(Records to process begins)

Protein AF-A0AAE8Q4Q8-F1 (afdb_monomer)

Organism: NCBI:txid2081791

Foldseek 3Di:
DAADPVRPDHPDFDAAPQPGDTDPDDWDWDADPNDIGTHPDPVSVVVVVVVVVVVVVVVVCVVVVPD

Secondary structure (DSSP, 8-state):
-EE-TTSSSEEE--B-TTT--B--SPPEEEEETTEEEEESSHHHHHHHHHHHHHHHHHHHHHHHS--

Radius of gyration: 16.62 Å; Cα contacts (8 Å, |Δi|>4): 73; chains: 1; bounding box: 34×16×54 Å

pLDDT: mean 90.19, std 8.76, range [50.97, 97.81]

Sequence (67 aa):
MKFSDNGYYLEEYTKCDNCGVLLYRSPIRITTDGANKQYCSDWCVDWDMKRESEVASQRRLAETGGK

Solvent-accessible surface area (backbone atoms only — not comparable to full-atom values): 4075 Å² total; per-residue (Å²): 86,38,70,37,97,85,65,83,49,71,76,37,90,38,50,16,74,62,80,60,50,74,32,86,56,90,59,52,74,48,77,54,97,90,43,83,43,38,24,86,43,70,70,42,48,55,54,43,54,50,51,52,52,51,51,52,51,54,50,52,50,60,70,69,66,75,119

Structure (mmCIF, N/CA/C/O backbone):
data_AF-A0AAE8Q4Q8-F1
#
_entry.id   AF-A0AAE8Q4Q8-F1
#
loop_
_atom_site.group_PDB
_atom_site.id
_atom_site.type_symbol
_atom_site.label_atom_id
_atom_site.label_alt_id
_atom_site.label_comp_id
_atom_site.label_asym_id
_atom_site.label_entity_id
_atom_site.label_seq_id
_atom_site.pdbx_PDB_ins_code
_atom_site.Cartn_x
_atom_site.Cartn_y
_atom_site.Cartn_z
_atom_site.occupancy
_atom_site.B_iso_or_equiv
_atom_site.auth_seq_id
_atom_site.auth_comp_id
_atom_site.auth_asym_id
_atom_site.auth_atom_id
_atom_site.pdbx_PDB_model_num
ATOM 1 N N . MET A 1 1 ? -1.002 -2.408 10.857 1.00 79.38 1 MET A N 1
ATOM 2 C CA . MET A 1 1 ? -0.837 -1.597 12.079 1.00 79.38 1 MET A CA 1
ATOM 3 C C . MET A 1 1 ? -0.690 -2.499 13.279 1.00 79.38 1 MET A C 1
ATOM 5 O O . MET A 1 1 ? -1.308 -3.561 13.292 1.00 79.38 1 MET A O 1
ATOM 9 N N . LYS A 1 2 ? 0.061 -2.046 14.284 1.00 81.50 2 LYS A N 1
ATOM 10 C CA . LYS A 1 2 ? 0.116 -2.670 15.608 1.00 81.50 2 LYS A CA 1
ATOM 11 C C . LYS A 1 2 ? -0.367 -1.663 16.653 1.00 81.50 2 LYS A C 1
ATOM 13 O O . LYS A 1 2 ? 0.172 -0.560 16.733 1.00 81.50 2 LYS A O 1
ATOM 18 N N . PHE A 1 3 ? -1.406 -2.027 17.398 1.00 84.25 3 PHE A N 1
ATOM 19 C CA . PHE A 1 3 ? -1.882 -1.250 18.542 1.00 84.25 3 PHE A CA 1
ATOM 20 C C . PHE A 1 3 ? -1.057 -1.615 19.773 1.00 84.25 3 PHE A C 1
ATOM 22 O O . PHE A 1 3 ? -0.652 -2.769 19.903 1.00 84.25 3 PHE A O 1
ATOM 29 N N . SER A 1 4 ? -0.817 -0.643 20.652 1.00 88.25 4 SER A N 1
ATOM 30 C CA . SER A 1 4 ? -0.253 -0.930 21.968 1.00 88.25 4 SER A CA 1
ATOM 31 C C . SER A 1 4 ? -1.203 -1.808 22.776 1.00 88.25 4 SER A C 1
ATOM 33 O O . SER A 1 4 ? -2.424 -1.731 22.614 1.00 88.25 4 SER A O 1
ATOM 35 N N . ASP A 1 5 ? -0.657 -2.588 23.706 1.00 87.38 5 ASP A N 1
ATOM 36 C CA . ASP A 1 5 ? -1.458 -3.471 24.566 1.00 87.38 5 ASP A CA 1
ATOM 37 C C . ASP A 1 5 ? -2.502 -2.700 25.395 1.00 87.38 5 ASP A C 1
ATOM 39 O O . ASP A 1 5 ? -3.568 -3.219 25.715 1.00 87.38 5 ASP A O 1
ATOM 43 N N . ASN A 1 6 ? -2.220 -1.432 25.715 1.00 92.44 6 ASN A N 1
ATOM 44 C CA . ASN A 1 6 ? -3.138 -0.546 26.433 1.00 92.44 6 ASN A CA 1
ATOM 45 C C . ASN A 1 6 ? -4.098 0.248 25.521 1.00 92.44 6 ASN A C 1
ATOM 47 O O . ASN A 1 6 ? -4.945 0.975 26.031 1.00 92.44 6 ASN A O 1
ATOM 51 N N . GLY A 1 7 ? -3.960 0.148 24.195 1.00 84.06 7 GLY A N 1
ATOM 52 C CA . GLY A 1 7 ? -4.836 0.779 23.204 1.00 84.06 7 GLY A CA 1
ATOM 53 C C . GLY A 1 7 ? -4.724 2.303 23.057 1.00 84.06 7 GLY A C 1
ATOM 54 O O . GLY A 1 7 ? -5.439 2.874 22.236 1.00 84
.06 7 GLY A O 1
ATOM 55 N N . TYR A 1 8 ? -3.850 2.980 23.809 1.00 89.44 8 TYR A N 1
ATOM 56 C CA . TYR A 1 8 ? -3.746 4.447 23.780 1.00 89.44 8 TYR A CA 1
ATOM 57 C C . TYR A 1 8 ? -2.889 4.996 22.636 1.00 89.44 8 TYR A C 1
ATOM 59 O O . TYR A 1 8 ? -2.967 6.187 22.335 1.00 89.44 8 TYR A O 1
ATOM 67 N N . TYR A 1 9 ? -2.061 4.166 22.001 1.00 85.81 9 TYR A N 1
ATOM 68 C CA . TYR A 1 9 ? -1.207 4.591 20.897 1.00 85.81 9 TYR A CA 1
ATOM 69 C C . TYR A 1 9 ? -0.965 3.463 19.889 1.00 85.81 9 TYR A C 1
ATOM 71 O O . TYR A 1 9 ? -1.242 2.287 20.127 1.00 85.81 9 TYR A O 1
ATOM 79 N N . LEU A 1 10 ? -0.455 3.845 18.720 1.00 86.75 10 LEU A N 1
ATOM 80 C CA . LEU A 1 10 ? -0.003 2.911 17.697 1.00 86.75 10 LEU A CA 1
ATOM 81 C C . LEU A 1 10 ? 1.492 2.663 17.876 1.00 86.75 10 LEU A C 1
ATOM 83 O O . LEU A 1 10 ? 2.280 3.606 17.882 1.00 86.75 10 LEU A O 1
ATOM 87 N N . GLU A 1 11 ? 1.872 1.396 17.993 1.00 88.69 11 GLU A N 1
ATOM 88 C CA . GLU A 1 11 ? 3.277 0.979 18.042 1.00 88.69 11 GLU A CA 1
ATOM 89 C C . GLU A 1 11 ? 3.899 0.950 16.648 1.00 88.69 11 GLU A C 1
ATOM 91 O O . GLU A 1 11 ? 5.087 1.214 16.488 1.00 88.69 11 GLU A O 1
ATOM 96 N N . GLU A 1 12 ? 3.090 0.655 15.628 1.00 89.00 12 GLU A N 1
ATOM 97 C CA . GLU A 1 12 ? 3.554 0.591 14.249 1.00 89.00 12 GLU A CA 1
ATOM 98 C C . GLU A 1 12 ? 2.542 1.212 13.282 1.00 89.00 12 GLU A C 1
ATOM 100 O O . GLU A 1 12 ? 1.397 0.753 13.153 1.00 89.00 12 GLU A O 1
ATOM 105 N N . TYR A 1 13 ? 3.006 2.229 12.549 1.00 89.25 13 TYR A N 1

(Records to process ends)
(Records to process begins)

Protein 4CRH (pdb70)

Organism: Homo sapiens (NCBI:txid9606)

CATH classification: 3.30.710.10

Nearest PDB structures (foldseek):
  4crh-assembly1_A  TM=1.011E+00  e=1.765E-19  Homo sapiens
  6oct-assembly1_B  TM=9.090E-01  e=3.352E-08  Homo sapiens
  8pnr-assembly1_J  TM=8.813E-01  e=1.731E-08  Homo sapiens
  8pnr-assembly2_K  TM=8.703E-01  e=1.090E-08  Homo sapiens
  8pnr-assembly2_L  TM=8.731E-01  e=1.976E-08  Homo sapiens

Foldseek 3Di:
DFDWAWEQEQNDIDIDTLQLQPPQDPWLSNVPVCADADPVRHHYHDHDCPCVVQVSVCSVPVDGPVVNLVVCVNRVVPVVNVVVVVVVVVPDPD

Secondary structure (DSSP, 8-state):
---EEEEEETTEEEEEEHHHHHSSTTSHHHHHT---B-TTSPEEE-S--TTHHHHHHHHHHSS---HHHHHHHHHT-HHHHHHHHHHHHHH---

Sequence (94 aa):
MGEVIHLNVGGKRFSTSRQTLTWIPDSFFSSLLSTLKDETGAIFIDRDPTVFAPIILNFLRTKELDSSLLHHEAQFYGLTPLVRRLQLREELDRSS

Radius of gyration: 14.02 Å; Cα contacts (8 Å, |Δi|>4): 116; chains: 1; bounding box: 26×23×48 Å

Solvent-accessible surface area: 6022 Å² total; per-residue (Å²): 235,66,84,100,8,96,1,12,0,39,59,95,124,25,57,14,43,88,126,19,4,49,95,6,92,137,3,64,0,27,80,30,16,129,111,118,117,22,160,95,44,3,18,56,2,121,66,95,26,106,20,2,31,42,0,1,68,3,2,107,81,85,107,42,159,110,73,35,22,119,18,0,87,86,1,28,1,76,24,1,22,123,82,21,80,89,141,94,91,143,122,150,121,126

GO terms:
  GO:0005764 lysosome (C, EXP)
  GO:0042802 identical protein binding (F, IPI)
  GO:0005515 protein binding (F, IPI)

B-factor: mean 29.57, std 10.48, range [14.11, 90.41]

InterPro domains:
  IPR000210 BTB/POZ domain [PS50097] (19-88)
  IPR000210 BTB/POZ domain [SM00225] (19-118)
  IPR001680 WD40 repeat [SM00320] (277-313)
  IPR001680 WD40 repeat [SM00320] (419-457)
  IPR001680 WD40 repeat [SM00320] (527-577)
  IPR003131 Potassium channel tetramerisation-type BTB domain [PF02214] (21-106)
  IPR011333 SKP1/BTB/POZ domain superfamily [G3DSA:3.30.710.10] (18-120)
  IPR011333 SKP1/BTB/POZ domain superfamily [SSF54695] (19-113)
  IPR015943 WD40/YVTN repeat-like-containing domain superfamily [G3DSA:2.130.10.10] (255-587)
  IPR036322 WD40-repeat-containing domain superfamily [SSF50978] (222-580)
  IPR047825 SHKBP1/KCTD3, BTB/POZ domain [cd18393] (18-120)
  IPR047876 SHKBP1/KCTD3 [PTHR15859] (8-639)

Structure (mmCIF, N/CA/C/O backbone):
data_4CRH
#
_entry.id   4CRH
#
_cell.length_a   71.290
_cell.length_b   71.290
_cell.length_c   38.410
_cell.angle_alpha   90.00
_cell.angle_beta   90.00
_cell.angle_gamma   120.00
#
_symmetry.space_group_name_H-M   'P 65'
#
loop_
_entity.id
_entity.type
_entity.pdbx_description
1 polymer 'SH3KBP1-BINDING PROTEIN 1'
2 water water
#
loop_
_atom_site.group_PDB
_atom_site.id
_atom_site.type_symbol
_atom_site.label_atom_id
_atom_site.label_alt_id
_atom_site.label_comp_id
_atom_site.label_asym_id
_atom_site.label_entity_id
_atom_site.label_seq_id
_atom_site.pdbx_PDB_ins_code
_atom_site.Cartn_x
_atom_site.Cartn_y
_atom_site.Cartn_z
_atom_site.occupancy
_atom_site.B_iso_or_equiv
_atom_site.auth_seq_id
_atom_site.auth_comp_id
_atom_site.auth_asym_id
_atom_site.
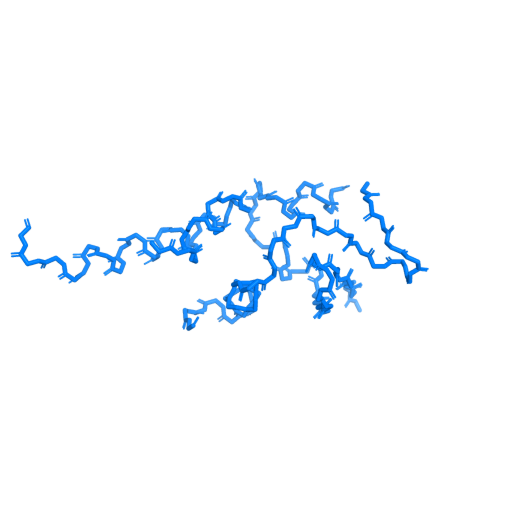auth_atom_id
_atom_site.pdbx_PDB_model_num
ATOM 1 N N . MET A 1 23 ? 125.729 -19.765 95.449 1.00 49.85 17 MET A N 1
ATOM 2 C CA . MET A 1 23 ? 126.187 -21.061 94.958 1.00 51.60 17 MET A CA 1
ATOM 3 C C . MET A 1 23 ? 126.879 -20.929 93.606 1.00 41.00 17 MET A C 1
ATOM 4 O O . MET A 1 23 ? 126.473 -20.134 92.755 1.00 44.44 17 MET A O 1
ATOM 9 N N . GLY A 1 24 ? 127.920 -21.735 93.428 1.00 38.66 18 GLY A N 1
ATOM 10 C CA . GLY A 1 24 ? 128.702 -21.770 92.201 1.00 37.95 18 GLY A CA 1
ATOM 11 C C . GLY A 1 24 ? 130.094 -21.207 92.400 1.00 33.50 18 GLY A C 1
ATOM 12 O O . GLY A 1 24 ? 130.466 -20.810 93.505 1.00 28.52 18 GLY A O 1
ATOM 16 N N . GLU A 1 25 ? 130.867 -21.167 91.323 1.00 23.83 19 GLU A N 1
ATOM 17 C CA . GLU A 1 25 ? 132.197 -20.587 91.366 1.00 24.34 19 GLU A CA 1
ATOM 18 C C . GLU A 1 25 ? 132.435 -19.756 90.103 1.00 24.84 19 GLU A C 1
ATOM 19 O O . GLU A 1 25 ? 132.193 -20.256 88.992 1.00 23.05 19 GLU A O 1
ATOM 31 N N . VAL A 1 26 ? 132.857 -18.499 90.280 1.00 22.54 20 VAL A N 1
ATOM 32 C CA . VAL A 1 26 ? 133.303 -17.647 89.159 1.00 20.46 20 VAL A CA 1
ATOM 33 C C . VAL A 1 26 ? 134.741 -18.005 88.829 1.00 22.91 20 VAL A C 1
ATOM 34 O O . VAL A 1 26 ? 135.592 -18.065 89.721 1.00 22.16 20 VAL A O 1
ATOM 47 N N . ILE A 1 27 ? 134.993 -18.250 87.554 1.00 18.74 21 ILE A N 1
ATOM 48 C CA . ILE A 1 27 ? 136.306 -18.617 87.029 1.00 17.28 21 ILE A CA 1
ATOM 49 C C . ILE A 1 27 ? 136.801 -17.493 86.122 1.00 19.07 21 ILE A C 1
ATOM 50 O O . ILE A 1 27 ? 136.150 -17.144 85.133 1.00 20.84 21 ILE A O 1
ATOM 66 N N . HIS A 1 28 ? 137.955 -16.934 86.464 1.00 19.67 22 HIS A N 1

(Records to process ends)
(Records to process begins)

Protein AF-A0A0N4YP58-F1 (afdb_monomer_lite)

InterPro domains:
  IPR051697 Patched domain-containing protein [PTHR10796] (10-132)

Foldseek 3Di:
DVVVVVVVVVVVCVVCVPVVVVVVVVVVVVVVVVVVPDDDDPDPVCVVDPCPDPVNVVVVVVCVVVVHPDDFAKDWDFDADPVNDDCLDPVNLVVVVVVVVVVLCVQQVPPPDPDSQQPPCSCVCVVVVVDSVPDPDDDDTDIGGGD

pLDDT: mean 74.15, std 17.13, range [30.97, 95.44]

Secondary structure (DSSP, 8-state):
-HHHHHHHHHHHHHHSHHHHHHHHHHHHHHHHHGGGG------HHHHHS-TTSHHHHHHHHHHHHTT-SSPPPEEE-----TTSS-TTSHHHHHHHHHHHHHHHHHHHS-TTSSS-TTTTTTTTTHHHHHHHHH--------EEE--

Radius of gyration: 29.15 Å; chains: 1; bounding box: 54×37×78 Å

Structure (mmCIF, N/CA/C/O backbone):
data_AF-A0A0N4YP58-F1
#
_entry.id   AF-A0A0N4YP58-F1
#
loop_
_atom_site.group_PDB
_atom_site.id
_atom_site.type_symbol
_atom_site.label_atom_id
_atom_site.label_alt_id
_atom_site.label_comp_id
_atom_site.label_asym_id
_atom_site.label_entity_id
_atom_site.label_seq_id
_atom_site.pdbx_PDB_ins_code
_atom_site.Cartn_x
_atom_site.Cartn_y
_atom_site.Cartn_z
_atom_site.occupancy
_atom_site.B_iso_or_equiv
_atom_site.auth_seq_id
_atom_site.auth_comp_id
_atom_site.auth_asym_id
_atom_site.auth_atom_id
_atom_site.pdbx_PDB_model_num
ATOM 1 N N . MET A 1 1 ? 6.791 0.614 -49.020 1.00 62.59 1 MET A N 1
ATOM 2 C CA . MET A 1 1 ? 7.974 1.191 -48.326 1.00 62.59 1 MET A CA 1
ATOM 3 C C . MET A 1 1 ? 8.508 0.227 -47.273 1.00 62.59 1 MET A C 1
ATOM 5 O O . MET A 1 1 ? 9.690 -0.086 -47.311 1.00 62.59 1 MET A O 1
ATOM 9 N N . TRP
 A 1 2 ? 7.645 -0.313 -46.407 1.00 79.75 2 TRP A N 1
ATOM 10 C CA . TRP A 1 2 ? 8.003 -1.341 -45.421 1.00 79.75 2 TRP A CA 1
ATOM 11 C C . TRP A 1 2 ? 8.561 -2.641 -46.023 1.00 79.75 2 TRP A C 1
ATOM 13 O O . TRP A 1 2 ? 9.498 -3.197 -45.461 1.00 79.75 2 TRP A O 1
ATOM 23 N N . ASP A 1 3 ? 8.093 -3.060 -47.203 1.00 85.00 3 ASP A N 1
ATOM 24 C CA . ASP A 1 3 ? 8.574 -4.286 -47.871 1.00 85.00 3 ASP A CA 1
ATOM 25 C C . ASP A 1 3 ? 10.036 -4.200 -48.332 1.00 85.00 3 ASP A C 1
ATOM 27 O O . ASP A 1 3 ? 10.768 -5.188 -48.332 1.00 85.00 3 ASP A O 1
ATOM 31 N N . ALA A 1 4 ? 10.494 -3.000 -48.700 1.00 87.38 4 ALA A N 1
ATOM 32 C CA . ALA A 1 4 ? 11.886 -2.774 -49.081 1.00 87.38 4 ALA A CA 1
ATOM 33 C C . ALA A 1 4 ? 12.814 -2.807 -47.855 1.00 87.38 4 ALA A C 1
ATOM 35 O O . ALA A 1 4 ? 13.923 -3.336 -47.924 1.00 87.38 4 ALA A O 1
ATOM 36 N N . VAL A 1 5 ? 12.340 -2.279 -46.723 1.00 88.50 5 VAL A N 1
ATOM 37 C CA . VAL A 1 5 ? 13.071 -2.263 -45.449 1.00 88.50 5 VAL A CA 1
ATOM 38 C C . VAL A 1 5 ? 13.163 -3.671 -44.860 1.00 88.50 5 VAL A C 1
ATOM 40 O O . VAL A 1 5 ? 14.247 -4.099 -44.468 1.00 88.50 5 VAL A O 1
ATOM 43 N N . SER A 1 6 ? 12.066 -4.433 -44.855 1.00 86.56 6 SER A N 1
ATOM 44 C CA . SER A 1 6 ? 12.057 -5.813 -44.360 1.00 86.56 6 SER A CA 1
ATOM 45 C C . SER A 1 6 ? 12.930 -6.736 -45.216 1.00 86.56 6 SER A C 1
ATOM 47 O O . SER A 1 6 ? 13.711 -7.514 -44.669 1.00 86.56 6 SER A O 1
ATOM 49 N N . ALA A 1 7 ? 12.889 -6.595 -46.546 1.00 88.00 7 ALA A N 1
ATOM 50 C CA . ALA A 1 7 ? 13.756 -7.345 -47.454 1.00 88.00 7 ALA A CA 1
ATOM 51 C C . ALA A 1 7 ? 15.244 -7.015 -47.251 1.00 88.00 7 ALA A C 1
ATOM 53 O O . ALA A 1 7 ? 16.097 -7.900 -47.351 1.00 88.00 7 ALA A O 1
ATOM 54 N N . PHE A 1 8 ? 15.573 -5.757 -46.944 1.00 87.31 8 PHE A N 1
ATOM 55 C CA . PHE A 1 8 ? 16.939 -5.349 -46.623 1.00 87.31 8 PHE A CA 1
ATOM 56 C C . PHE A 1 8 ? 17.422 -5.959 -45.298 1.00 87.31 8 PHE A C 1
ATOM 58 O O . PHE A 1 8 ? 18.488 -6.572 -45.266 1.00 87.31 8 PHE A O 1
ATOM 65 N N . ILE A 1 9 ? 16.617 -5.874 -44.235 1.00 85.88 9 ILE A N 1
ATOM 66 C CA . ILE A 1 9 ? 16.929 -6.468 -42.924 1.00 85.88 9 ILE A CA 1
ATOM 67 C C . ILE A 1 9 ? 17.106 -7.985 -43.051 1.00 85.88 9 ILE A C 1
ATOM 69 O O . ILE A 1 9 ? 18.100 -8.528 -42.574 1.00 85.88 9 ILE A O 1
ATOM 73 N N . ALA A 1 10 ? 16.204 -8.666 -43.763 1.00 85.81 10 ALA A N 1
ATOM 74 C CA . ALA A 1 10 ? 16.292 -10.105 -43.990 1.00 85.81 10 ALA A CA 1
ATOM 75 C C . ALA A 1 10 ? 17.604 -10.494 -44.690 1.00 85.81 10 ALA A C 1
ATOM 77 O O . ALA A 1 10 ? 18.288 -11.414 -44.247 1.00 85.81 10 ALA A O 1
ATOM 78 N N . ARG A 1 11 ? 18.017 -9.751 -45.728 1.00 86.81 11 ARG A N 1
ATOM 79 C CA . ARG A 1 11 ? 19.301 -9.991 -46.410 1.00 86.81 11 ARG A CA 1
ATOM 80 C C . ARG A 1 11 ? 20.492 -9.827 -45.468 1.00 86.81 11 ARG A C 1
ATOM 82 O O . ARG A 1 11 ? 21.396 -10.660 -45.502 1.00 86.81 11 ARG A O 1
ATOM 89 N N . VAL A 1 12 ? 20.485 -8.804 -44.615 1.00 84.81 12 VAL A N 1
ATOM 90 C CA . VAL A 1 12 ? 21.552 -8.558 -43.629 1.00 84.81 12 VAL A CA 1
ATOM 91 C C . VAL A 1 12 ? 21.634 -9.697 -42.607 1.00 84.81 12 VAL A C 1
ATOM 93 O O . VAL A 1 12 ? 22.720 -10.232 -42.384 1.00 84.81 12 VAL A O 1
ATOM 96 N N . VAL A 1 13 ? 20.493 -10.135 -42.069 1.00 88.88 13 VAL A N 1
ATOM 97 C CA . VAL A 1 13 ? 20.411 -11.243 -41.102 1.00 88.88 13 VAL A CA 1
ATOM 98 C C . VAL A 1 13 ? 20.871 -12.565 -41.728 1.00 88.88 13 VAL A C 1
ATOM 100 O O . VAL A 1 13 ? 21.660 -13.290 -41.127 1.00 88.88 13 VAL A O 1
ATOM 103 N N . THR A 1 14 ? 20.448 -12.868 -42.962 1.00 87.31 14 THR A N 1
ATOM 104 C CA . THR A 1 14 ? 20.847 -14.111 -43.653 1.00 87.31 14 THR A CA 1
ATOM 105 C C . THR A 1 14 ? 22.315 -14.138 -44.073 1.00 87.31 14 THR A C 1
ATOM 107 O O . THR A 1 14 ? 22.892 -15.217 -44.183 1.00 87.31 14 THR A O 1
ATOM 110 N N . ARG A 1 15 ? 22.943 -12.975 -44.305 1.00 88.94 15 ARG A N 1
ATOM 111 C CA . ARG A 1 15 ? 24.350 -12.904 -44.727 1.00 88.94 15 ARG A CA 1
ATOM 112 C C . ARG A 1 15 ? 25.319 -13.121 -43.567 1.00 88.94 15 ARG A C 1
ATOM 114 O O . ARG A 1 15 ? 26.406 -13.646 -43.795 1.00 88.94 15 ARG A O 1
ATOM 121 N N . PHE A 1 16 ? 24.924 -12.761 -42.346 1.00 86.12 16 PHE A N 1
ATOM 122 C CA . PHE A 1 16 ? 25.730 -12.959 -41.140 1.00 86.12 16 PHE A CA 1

(Records to process ends)

- **Task details**: Retype exactly the span of lines from the one with "ATOM 12 O O" through the one with "ATOM 48 C CA"; include both ends and omit the rest of the material.

- **Response box**:
ATOM 12 O O . GLY A 1 24 ? 130.466 -20.810 93.505 1.00 28.52 18 GLY A O 1
ATOM 16 N N . GLU A 1 25 ? 130.867 -21.167 91.323 1.00 23.83 19 GLU A N 1
ATOM 17 C CA . GLU A 1 25 ? 132.197 -20.587 91.366 1.00 24.34 19 GLU A CA 1
ATOM 18 C C . GLU A 1 25 ? 132.435 -19.756 90.103 1.00 24.84 19 GLU A C 1
ATOM 19 O O . GLU A 1 25 ? 132.193 -20.256 88.992 1.00 23.05 19 GLU A O 1
ATOM 31 N N . VAL A 1 26 ? 132.857 -18.499 90.280 1.00 22.54 20 VAL A N 1
ATOM 32 C CA . VAL A 1 26 ? 133.303 -17.647 89.159 1.00 20.46 20 VAL A CA 1
ATOM 33 C C . VAL A 1 26 ? 134.741 -18.005 88.829 1.00 22.91 20 VAL A C 1
ATOM 34 O O . VAL A 1 26 ? 135.592 -18.065 89.721 1.00 22.16 20 VAL A O 1
ATOM 47 N N . ILE A 1 27 ? 134.993 -18.250 87.554 1.00 18.74 21 ILE A N 1
ATOM 48 C CA . ILE A 1 27 ? 136.306 -18.617 87.029 1.00 17.28 21 ILE A CA 1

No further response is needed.